Can you share with me, how we can tune up existing setup system? I will not argue: each new solution brings new problems. You are absolutely right.


The chaos isn't because of any particular system, it comes from 122 core module + n additional modules all trying to do things

The main idea of setup scripting approach is that in every script we exactly know how our database and system at all looks like. We know how many scripts we have and in what order they will apply. But what if n additional modules will be added to the system?

If few modules will tries to change one table, no module will knows how current state of a table looks like. So anything can happens. Only If all modules would be independent - scripting will works fine.


One assumption. Let`s assume that you have database with shards. And all sales tables are on one specific shard. And you have 10 custom extensions, which references to sales tables. All this extensions are broken, because by default they are installed on default shard. The only solution, using old approach, is to refactor each setup script.

Also can you answer one question? It is not about declarative schema and particular idea I have  - it is about declaration at all and about differences between two approaches:

Let`s assume, that extension developer developing CMS Page, that changes from version to version (in one version new content was added, in another one - markup changed, etc), So through 5 versions, developer will have 5 scripts (no matter how scripts will looks like. Will it be 5 different scripts like in Magento 1, or just one UpgradeData script with 5 sections). And this is one approach. Using this approach, in order to add one new html block for CMS page you will need to create huge script and duplicate everything you have in previous version.
Another approach say, that you have described the content of CMS page, and all that you need to do is just change HTML content declaration.
So what way will you choose in this case and why? 

Thanks, for discussion!

Occasional Contributor

Can you share with me, how we can tune up existing setup system?

 

I don't work for Magento.  But good luck with you project. 

Senior Member

It was an awesome idea, if it was possible with a declarative solution only. Once parts of it need to be done with procedural code things get messy, and complicated.

 

To make the setup procedure easier, the install and upgrade classes can be combined, using only the functionality of the upgrade class, but calling it "install". The difference between "data" and "schema" is not very clear either, so perhaps they can be merged in as well. Somehow the manual version check via if-statements should be made more robust. Something like in Magento 1, but Object Oriented, of course.

 

Magento Team

Hi @patrick vbergen.

It was an awesome idea, if it was possible with a declarative solution only.
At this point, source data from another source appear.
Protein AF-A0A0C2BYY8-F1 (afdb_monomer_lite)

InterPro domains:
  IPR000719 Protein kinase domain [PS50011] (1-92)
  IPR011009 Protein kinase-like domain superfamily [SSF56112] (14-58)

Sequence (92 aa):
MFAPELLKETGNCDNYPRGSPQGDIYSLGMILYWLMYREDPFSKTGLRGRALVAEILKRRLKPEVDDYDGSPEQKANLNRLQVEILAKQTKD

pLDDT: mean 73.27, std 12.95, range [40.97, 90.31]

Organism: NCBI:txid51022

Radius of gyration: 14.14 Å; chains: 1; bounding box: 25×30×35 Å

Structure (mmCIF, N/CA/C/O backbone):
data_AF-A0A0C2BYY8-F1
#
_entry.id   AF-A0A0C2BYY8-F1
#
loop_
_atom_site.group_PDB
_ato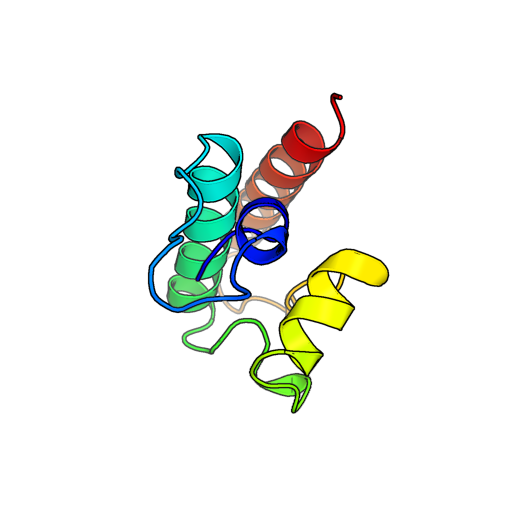m_site.id
_atom_site.type_symbol
_atom_site.label_atom_id
_atom_site.label_alt_id
_atom_site.label_comp_id
_atom_site.label_asym_id
_atom_site.label_entity_id
_atom_site.label_seq_id
_atom_site.pdbx_PDB_ins_code
_atom_site.Cartn_x
_atom_site.Cartn_y
_atom_site.Cartn_z
_atom_site.occupancy
_atom_site.B_iso_or_equiv
_atom_site.auth_seq_id
_atom_site.auth_comp_id
_atom_site.auth_asym_id
_atom_site.auth_atom_id
_atom_site.pdbx_PDB_model_num
ATOM 1 N N . MET A 1 1 ? 6.211 -5.086 1.731 1.00 58.72 1 MET A N 1
ATOM 2 C CA . MET A 1 1 ? 5.091 -4.995 0.767 1.00 58.72 1 MET A CA 1
ATOM 3 C C . MET A 1 1 ? 5.577 -4.133 -0.386 1.00 58.72 1 MET A C 1
ATOM 5 O O . MET A 1 1 ? 6.144 -3.101 -0.082 1.00 58.72 1 MET A O 1
ATOM 9 N N . PHE A 1 2 ? 5.470 -4.565 -1.647 1.00 58.88 2 PHE A N 1
ATOM 10 C CA . PHE A 1 2 ? 6.007 -3.813 -2.794 1.00 58.88 2 PHE A CA 1
ATOM 11 C C . PHE A 1 2 ? 5.021 -2.763 -3.289 1.00 58.88 2 PHE A C 1
ATOM 13 O O . PHE A 1 2 ? 3.809 -2.968 -3.227 1.00 58.88 2 PHE A O 1
ATOM 20 N N . ALA A 1 3 ? 5.554 -1.669 -3.820 1.00 66.31 3 ALA A N 1
ATOM 21 C CA . ALA A 1 3 ? 4.745 -0.620 -4.402 1.00 66.31 3 ALA A CA 1
ATOM 22 C C . ALA A 1 3 ? 4.078 -1.027 -5.715 1.00 66.31 3 ALA A C 1
ATOM 24 O O . ALA A 1 3 ? 4.626 -1.859 -6.446 1.00 66.31 3 ALA A O 1
ATOM 25 N N . PRO A 1 4 ? 2.910 -0.447 -6.038 1.00 64.25 4 PRO A N 1
ATOM 26 C CA . PRO A 1 4 ? 2.113 -0.873 -7.180 1.00 64.25 4 PRO A CA 1
ATOM 27 C C . PRO A 1 4 ? 2.899 -0.833 -8.497 1.00 64.25 4 PRO A C 1
ATOM 29 O O . PRO A 1 4 ? 2.836 -1.767 -9.291 1.00 64.25 4 PRO A O 1
ATOM 32 N N . GLU A 1 5 ? 3.691 0.211 -8.718 1.00 67.88 5 GLU A N 1
ATOM 33 C CA . GLU A 1 5 ? 4.524 0.393 -9.904 1.00 67.88 5 GLU A CA 1
ATOM 34 C C . GLU A 1 5 ? 5.583 -0.699 -10.076 1.00 67.88 5 GLU A C 1
ATOM 36 O O . GLU A 1 5 ? 5.836 -1.120 -11.202 1.00 67.88 5 GLU A O 1
ATOM 41 N N . LEU A 1 6 ? 6.122 -1.220 -8.972 1.00 64.25 6 LEU A N 1
ATOM 42 C CA . LEU A 1 6 ? 7.107 -2.299 -8.974 1.00 64.25 6 LEU A CA 1
ATOM 43 C C . LEU A 1 6 ? 6.445 -3.636 -9.347 1.00 64.25 6 LEU A C 1
ATOM 45 O O . LEU A 1 6 ? 7.029 -4.491 -10.003 1.00 64.25 6 LEU A O 1
ATOM 49 N N . LEU A 1 7 ? 5.169 -3.815 -9.027 1.00 65.19 7 LEU A N 1
ATOM 50 C CA . LEU A 1 7 ? 4.471 -5.079 -9.259 1.00 65.19 7 LEU A CA 1
ATOM 51 C C . LEU A 1 7 ? 4.160 -5.365 -10.739 1.00 65.19 7 LEU A C 1
ATOM 53 O O . LEU A 1 7 ? 3.795 -6.495 -11.066 1.00 65.19 7 LEU A O 1
ATOM 57 N N . LYS A 1 8 ? 4.334 -4.389 -11.640 1.00 64.56 8 LYS A N 1
ATOM 58 C CA . LYS A 1 8 ? 4.026 -4.519 -13.075 1.00 64.56 8 LYS A CA 1
ATOM 59 C C . LYS A 1 8 ? 4.911 -5.530 -13.822 1.00 64.56 8 LYS A C 1
ATOM 61 O O . LYS A 1 8 ? 4.451 -6.088 -14.812 1.00 64.56 8 LYS A O 1
ATOM 66 N N . GLU A 1 9 ? 6.129 -5.800 -13.347 1.00 57.28 9 GLU A N 1
ATOM 67 C CA . GLU A 1 9 ? 7.136 -6.605 -14.072 1.00 57.28 9 GLU A CA 1
ATOM 68 C C . GLU A 1 9 ? 7.401 -7.998 -13.470 1.00 57.28 9 GLU A C 1
ATOM 70 O O . GLU A 1 9 ? 8.241 -8.750 -13.957 1.00 57.28 9 GLU A O 1
ATOM 75 N N . THR A 1 10 ? 6.644 -8.400 -12.447 1.00 56.19 10 THR A N 1
ATOM 76 C CA . THR A 1 10 ? 6.897 -9.619 -11.643 1.00 56.19 10 THR A CA 1
ATOM 77 C C . THR A 1 10 ? 6.510 -10.951 -12.319 1.00 56.19 10 THR A C 1
ATOM 79 O O . THR A 1 10 ? 6.210 -11.941 -11.653 1.00 56.19 10 THR A O 1
ATOM 82 N N . GLY A 1 11 ? 6.500 -11.003 -13.655 1.00 55.28 11 GLY A N 1
ATOM 83 C CA . GLY A 1 11 ? 6.052 -12.161 -14.439 1.00 55.28 11 GLY A CA 1
ATOM 84 C C . GLY A 1 11 ? 6.946 -13.401 -14.329 1.00 55.28 11 GLY A C 1
ATOM 85 O O . GLY A 1 11 ? 6.423 -14.511 -14.364 1.00 55.28 11 GLY A O 1
ATOM 86 N N . ASN A 1 12 ? 8.254 -13.219 -14.129 1.00 50.06 12 ASN A N 1
ATOM 87 C CA . ASN A 1 12 ? 9.238 -14.297 -14.019 1.00 50.06 12 ASN A CA 1
ATOM 88 C C . ASN A 1 12 ? 10.101 -14.078 -12.772 1.00 50.06 12 ASN A C 1
ATOM 90 O O . ASN A 1 12 ? 10.517 -12.955 -12.499 1.00 50.06 12 ASN A O 1
ATOM 94 N N . CYS A 1 13 ? 10.394 -15.152 -12.039 1.00 52.09 13 CYS A N 1
ATOM 95 C CA . CYS A 1 13 ? 11.126 -15.163 -10.766 1.00 52.09 13 CYS A CA 1
ATOM 96 C C . CYS A 1 13 ? 12.581 -14.634 -10.810 1.00 52.09 13 CYS A C 1
ATOM 98 O O . CYS A 1 13 ? 13.260 -14.715 -9.793 1.00 52.09 13 CYS A O 1
ATOM 100 N N . ASP A 1 14 ? 13.028 -14.065 -11.935 1.00 49.56 14 ASP A N 1
ATOM 101 C CA . ASP A 1 14 ? 14.349 -13.445 -12.130 1.00 49.56 14 ASP A CA 1
ATOM 102 C C . ASP A 1 14 ? 14.314 -11.911 -12.250 1.00 49.56 14 ASP A C 1
ATOM 104 O O . ASP A 1 14 ? 15.359 -11.266 -12.229 1.00 49.56 14 ASP A O 1
ATOM 108 N N . ASN A 1 15 ? 13.130 -11.294 -12.329 1.00 51.53 15 ASN A N 1
ATOM 109 C CA . ASN A 1 15 ? 12.998 -9.844 -12.477 1.00 51.53 15 ASN A CA 1
ATOM 110 C C . ASN A 1 15 ? 12.344 -9.250 -11.234 1.00 51.53 15 ASN A C 1
ATOM 112 O O . ASN A 1 15 ? 11.164 -8.893 -11.240 1.00 51.53 15 ASN A O 1
ATOM 116 N N . TYR A 1 16 ? 13.114 -9.138 -10.148 1.00 54.31 16 TYR A N 1
ATOM 117 C CA . TYR A 1 16 ? 12.730 -8.173 -9.127 1.00 54.31 16 TYR A CA 1
ATOM 118 C C . TYR A 1 16 ? 12.843 -6.779 -9.757 1.00 54.31 16 TYR A C 1
ATOM 120 O O . TYR A 1 16 ? 13.934 -6.401 -10.195 1.00 54.31 16 TYR A O 1
ATOM 128 N N . PRO A 1 17 ? 11.736 -6.026 -9.844 1.00 60.19 17 PRO A N 1
ATOM 129 C CA . PRO A 1 17 ? 11.751 -4.665 -10.366 1.00 60.19 17 PRO A CA 1
ATOM 130 C C . PRO A 1 17 ? 12.785 -3.862 -9.572 1.00 60.19 17 PRO A C 1
ATOM 132 O O . PRO A 1 17 ? 12.859 -3.977 -8.342 1.00 60.19 17 PRO A O 1
ATOM 135 N N . ARG A 1 18 ? 13.600 -3.051 -10.257 1.00 68.44 18 ARG A N 1
ATOM 136 C CA . ARG A 1 18 ? 14.495 -2.121 -9.558 1.00 68.44 18 ARG A CA 1
ATOM 137 C C . ARG A 1 18 ? 13.635 -1.264 -8.636 1.00 68.44 18 ARG A C 1
ATOM 139 O O . ARG A 1 18 ? 12.710 -0.610 -9.109 1.00 68.44 18 ARG A O 1
ATOM 146 N N . GLY A 1 19 ? 13.931 -1.300 -7.337 1.00 74.19 19 GLY A N 1
ATOM 147 C CA . GLY A 1 19 ? 13.248 -0.458 -6.360 1.00 74.19 19 GLY A CA 1
ATOM 148 C C . GLY A 1 19 ? 13.274 1.008 -6.796 1.00 74.19 19 GLY A C 1
ATOM 149 O O . GLY A 1 19 ? 14.230 1.461 -7.430 1.00 74.19 19 GLY A O 1
ATOM 150 N N . SER A 1 20 ? 12.208 1.735 -6.481 1.00 82.06 20 SER A N 1
ATOM 151 C CA . SER A 1 20 ? 12.082 3.166 -6.746 1.00 82.06 20 SER A CA 1
ATOM 152 C C . SER A 1 20 ? 11.930 3.917 -5.421 1.00 82.06 20 SER A C 1
ATOM 154 O O . SER A 1 20 ? 11.342 3.370 -4.484 1.00 82.06 20 SER A O 1
ATOM 156 N N . PRO A 1 21 ? 12.372 5.185 -5.331 1.00 83.81 21 PRO A N 1
ATOM 157 C CA . PRO A 1 21 ? 12.112 6.009 -4.150 1.00 83.81 21 PRO A CA 1
ATOM 158 C C . PRO A 1 21 ? 10.616 6.110 -3.808 1.00 83.81 21 PRO A C 1
ATOM 160 O O . PRO A 1 21 ? 10.230 6.088 -2.643 1.00 83.81 21 PRO A O 1
ATOM 163 N N . GLN A 1 22 ? 9.752 6.184 -4.823 1.00 78.94 22 GLN A N 1
ATOM 164 C CA . GLN A 1 22 ? 8.295 6.156 -4.663 1.00 78.94 22 GLN A CA 1
ATOM 165 C C . GLN A 1 22 ? 7.835 4.832 -4.057 1.00 78.94 22 GLN A C 1
ATOM 167 O O . GLN A 1 22 ? 6.961 4.813 -3.183 1.00 78.94 22 GLN A O 1
ATOM 172 N N . GLY A 1 23 ? 8.474 3.740 -4.470 1.00 83.56 23 GLY A N 1
ATOM 173 C CA . GLY A 1 23 ? 8.136 2.428 -3.986 1.00 83.56 23 GLY A CA 1
ATOM 174 C C . GLY A 1 23 ? 8.565 2.190 -2.545 1.00 83.56 23 GLY A C 1
ATOM 175 O O . GLY A 1 23 ? 7.825 1.562 -1.781 1.00 83.56 23 GLY A O 1
ATOM 176 N N . ASP A 1 24 ? 9.689 2.771 -2.133 1.00 83.50 24 ASP A N 1
ATOM 177 C CA . ASP A 1 24 ? 10.122 2.798 -0.736 1.00 83.50 24 ASP A CA 1
ATOM 178 C C . ASP A 1 24 ? 9.130 3.581 0.133 1.00 83.50 24 ASP A C 1
ATOM 180 O O . ASP A 1 24 ? 8.741 3.109 1.201 1.00 83.50 24 ASP A O 1
ATOM 184 N N . ILE A 1 25 ? 8.638 4.731 -0.346 1.00 85.12 25 ILE A N 1
ATOM 185 C CA . ILE A 1 25 ? 7.621 5.534 0.355 1.00 85.12 25 ILE A CA 1
ATOM 186 C C . ILE A 1 25 ? 6.312 4.751 0.519 1.00 85.12 25 ILE A C 1
ATOM 188 O O . ILE A 1 25 ? 5.725 4.745 1.603 1.00 85.12 25 ILE A O 1
ATOM 192 N N . TYR A 1 26 ? 5.845 4.072 -0.532 1.00 85.38 26 TYR A N 1
ATOM 193 C CA . TYR A 1 26 ? 4.655 3.226 -0.433 1.00 85.38 26 TYR A CA 1
ATOM 194 C C . TYR A 1 26 ? 4.863 2.100 0.586 1.00 85.38 26 TYR A C 1
ATOM 196 O O . TYR A 1 26 ? 4.020 1.883 1.458 1.00 85.38 26 TYR A O 1
ATOM 204 N N . SER A 1 27 ? 6.004 1.413 0.505 1.00 84.88 27 SER A N 1
ATOM 205 C CA . SER A 1 27 ? 6.356 0.312 1.405 1.00 84.88 27 SER A CA 1
ATOM 206 C C . SER A 1 27 ? 6.418 0.781 2.860 1.00 84.88 27 SER A C 1
ATOM 208 O O . SER A 1 27 ? 5.896 0.102 3.745 1.00 84.88 27 SER A O 1
ATOM 210 N N . LEU A 1 28 ? 6.980 1.969 3.101 1.00 89.00 28 LEU A N 1
ATOM 211 C CA . LEU A 1 28 ? 6.991 2.624 4.405 1.00 89.00 28 LEU A CA 1
ATOM 212 C C . LEU A 1 28 ? 5.570 2.899 4.906 1.00 89.00 28 LEU A C 1
ATOM 214 O O . LEU A 1 28 ? 5.272 2.589 6.054 1.00 89.00 28 LEU A O 1
ATOM 218 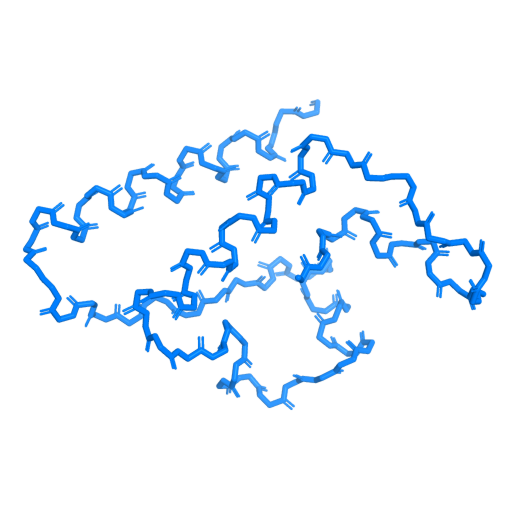N N . GLY A 1 29 ? 4.675 3.414 4.057 1.00 86.44 29 GLY A N 1
ATOM 219 C CA . GLY A 1 29 ? 3.268 3.629 4.413 1.00 86.44 29 GLY A CA 1
ATOM 220 C C . GLY A 1 29 ? 2.561 2.345 4.864 1.00 86.44 29 GLY A C 1
ATOM 221 O O . GLY A 1 29 ? 1.807 2.360 5.835 1.00 86.44 29 GLY A O 1
ATOM 222 N N . MET A 1 30 ? 2.855 1.217 4.214 1.00 88.00 30 MET A N 1
ATOM 223 C CA . MET A 1 30 ? 2.297 -0.092 4.580 1.00 88.00 30 MET A CA 1
ATOM 224 C C . MET A 1 30 ? 2.872 -0.629 5.897 1.00 88.00 30 MET A C 1
ATOM 226 O O . MET A 1 30 ? 2.138 -1.192 6.705 1.00 88.00 30 MET A O 1
ATOM 230 N N . ILE A 1 31 ? 4.170 -0.426 6.145 1.00 89.19 31 ILE A N 1
ATOM 231 C CA . ILE A 1 31 ? 4.805 -0.780 7.425 1.00 89.19 31 ILE A CA 1
ATOM 232 C C . ILE A 1 31 ? 4.237 0.078 8.557 1.00 89.19 31 ILE A C 1
ATOM 234 O O . ILE A 1 31 ? 3.908 -0.451 9.615 1.00 89.19 31 ILE A O 1
ATOM 238 N N . LEU A 1 32 ? 4.081 1.386 8.335 1.00 87.12 32 LEU A N 1
ATOM 239 C CA . LEU A 1 32 ? 3.476 2.291 9.309 1.00 87.12 32 LEU A CA 1
ATOM 240 C C . LEU A 1 32 ? 2.061 1.840 9.663 1.00 87.12 32 LEU A C 1
ATOM 242 O O . LEU A 1 32 ? 1.747 1.749 10.846 1.00 87.12 32 LEU A O 1
ATOM 246 N N . TYR A 1 33 ? 1.233 1.498 8.671 1.00 86.06 33 TYR A N 1
ATOM 247 C CA . TYR A 1 33 ? -0.100 0.945 8.922 1.00 86.06 33 TYR A CA 1
ATOM 248 C C . TYR A 1 33 ? -0.033 -0.261 9.863 1.00 86.06 33 TYR A C 1
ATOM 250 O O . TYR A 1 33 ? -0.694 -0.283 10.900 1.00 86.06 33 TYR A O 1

There will be places, that couldnt be done without procedure code, like bulk data updating or some performance improvements, or working with unknown qty of tables, indexes, etc


Distinguishing between schema and data was done because we need to ensure that schema is up to date, before data start installing. 
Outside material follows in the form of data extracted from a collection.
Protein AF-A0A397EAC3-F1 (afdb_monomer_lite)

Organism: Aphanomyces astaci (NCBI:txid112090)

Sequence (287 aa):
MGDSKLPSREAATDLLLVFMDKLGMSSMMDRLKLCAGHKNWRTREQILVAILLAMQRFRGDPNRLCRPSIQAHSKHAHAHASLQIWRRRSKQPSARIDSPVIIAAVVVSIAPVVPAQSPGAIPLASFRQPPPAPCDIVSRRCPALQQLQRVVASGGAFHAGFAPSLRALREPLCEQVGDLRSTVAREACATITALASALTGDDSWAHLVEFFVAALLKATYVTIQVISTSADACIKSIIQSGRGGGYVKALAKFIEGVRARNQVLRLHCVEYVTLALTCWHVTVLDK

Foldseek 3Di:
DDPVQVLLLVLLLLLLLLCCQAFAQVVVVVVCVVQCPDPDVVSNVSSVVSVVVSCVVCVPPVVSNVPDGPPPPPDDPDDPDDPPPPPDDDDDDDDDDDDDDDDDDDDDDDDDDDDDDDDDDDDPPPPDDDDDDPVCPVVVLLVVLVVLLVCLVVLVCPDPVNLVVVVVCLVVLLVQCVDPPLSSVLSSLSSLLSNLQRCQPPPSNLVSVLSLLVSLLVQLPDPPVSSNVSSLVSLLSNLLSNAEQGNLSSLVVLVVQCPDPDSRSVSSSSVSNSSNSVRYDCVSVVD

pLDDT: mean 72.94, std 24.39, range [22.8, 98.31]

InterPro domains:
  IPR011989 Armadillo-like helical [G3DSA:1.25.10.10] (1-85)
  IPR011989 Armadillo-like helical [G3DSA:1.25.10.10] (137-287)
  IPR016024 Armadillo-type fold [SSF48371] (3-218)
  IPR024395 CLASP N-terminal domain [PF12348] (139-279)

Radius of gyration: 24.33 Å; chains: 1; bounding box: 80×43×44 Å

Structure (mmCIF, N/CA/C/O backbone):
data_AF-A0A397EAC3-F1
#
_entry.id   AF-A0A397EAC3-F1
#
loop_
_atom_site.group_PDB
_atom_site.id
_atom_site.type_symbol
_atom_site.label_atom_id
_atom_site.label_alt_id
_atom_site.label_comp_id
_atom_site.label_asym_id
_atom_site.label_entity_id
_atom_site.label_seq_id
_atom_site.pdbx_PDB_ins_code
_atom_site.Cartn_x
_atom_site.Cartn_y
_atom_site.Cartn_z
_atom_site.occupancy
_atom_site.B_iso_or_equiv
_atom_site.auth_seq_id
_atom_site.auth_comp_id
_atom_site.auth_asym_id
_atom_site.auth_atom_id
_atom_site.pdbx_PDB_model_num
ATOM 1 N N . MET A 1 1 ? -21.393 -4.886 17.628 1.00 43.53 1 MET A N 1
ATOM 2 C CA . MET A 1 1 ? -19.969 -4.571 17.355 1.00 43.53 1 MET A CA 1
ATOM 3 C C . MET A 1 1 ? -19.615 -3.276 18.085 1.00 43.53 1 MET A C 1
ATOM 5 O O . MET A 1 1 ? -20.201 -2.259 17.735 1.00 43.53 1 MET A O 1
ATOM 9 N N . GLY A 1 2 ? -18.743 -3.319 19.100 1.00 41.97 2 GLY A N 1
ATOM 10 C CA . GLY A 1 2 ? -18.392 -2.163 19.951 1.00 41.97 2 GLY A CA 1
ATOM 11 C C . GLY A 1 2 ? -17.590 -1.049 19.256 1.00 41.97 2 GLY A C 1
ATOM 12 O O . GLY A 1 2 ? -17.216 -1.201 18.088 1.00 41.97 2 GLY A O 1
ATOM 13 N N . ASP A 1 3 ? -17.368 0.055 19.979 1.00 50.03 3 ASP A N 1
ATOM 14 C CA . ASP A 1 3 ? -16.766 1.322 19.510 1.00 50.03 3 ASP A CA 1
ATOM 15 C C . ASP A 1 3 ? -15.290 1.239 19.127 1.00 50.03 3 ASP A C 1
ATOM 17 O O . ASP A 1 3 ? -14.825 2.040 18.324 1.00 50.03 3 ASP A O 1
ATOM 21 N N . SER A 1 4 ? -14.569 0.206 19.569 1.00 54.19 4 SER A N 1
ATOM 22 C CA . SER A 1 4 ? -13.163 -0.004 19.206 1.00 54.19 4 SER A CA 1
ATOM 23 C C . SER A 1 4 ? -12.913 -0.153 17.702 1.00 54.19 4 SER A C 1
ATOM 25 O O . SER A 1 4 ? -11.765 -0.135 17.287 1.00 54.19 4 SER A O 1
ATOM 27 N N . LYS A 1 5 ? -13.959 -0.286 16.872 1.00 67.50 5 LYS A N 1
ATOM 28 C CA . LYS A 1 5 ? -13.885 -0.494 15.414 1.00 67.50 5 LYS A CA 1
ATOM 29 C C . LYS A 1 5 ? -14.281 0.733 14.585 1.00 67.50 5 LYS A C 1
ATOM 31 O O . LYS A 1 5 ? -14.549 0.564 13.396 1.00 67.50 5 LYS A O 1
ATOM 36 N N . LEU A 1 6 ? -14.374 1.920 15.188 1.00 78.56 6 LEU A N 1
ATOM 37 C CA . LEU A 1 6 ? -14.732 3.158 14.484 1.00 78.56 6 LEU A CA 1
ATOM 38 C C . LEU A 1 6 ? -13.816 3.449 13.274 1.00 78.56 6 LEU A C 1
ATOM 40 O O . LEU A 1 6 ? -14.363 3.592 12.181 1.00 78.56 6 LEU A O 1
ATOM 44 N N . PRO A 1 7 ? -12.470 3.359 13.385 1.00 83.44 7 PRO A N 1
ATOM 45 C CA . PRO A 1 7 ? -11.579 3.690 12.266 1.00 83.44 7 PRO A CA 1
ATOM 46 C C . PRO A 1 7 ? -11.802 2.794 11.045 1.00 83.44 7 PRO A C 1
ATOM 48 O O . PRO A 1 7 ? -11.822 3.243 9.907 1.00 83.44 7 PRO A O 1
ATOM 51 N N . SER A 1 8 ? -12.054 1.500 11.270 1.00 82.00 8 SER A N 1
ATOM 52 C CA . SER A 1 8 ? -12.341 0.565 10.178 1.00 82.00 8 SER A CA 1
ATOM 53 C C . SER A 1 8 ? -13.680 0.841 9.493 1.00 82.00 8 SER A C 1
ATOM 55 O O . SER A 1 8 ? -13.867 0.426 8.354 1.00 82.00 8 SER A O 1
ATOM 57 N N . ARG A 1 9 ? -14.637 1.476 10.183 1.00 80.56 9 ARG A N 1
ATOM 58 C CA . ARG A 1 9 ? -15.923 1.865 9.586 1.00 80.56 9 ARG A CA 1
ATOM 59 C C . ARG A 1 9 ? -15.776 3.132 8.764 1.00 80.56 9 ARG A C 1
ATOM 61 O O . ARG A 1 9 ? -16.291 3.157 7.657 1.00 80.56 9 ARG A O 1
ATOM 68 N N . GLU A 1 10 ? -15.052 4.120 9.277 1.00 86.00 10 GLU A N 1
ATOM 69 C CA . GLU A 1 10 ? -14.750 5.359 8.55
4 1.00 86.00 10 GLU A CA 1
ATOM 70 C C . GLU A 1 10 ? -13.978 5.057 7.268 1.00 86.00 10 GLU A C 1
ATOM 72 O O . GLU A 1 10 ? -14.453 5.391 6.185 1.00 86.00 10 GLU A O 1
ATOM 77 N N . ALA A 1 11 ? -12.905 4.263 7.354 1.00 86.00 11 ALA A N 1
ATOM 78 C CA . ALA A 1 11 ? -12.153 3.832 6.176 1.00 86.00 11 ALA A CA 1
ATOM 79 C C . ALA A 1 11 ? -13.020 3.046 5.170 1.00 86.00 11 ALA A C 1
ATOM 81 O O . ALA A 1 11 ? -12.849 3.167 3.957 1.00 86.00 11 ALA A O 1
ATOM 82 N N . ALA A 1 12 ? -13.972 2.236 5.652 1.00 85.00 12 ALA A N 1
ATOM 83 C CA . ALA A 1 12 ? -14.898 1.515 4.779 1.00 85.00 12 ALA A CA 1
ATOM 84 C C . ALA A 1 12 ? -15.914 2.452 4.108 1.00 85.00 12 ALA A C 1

You are absolutely right: there is no big difference between upgrade and install scripts. Install is just first upgrade script:

                $installer = $this->getSchemaDataHandler($moduleName, $installType);
                if ($installer) {
                    $this->log->logInline("Installing $type... ");
                    $installer->install($setup, $moduleContextList[$moduleName]);
                }
                $upgrader = $this->getSchemaDataHandler($moduleName, $upgradeType);
                if ($upgrader) {
                    $this->log->logInline("Upgrading $type... ");
                    $upgrader->upgrade($setup, $moduleContextList[$moduleName]);
                }

As you can see from the code, upgrade script start right after install.

Speaking about substitution of if (version_compare) statements, there is only one alternative way I see: to split each upgrade into PHP classes (here you got Object Orientation), register them in system and keep applied PHP classes in database. So you can make comparison between registered and already applied PHP classes, get a difference and apply it.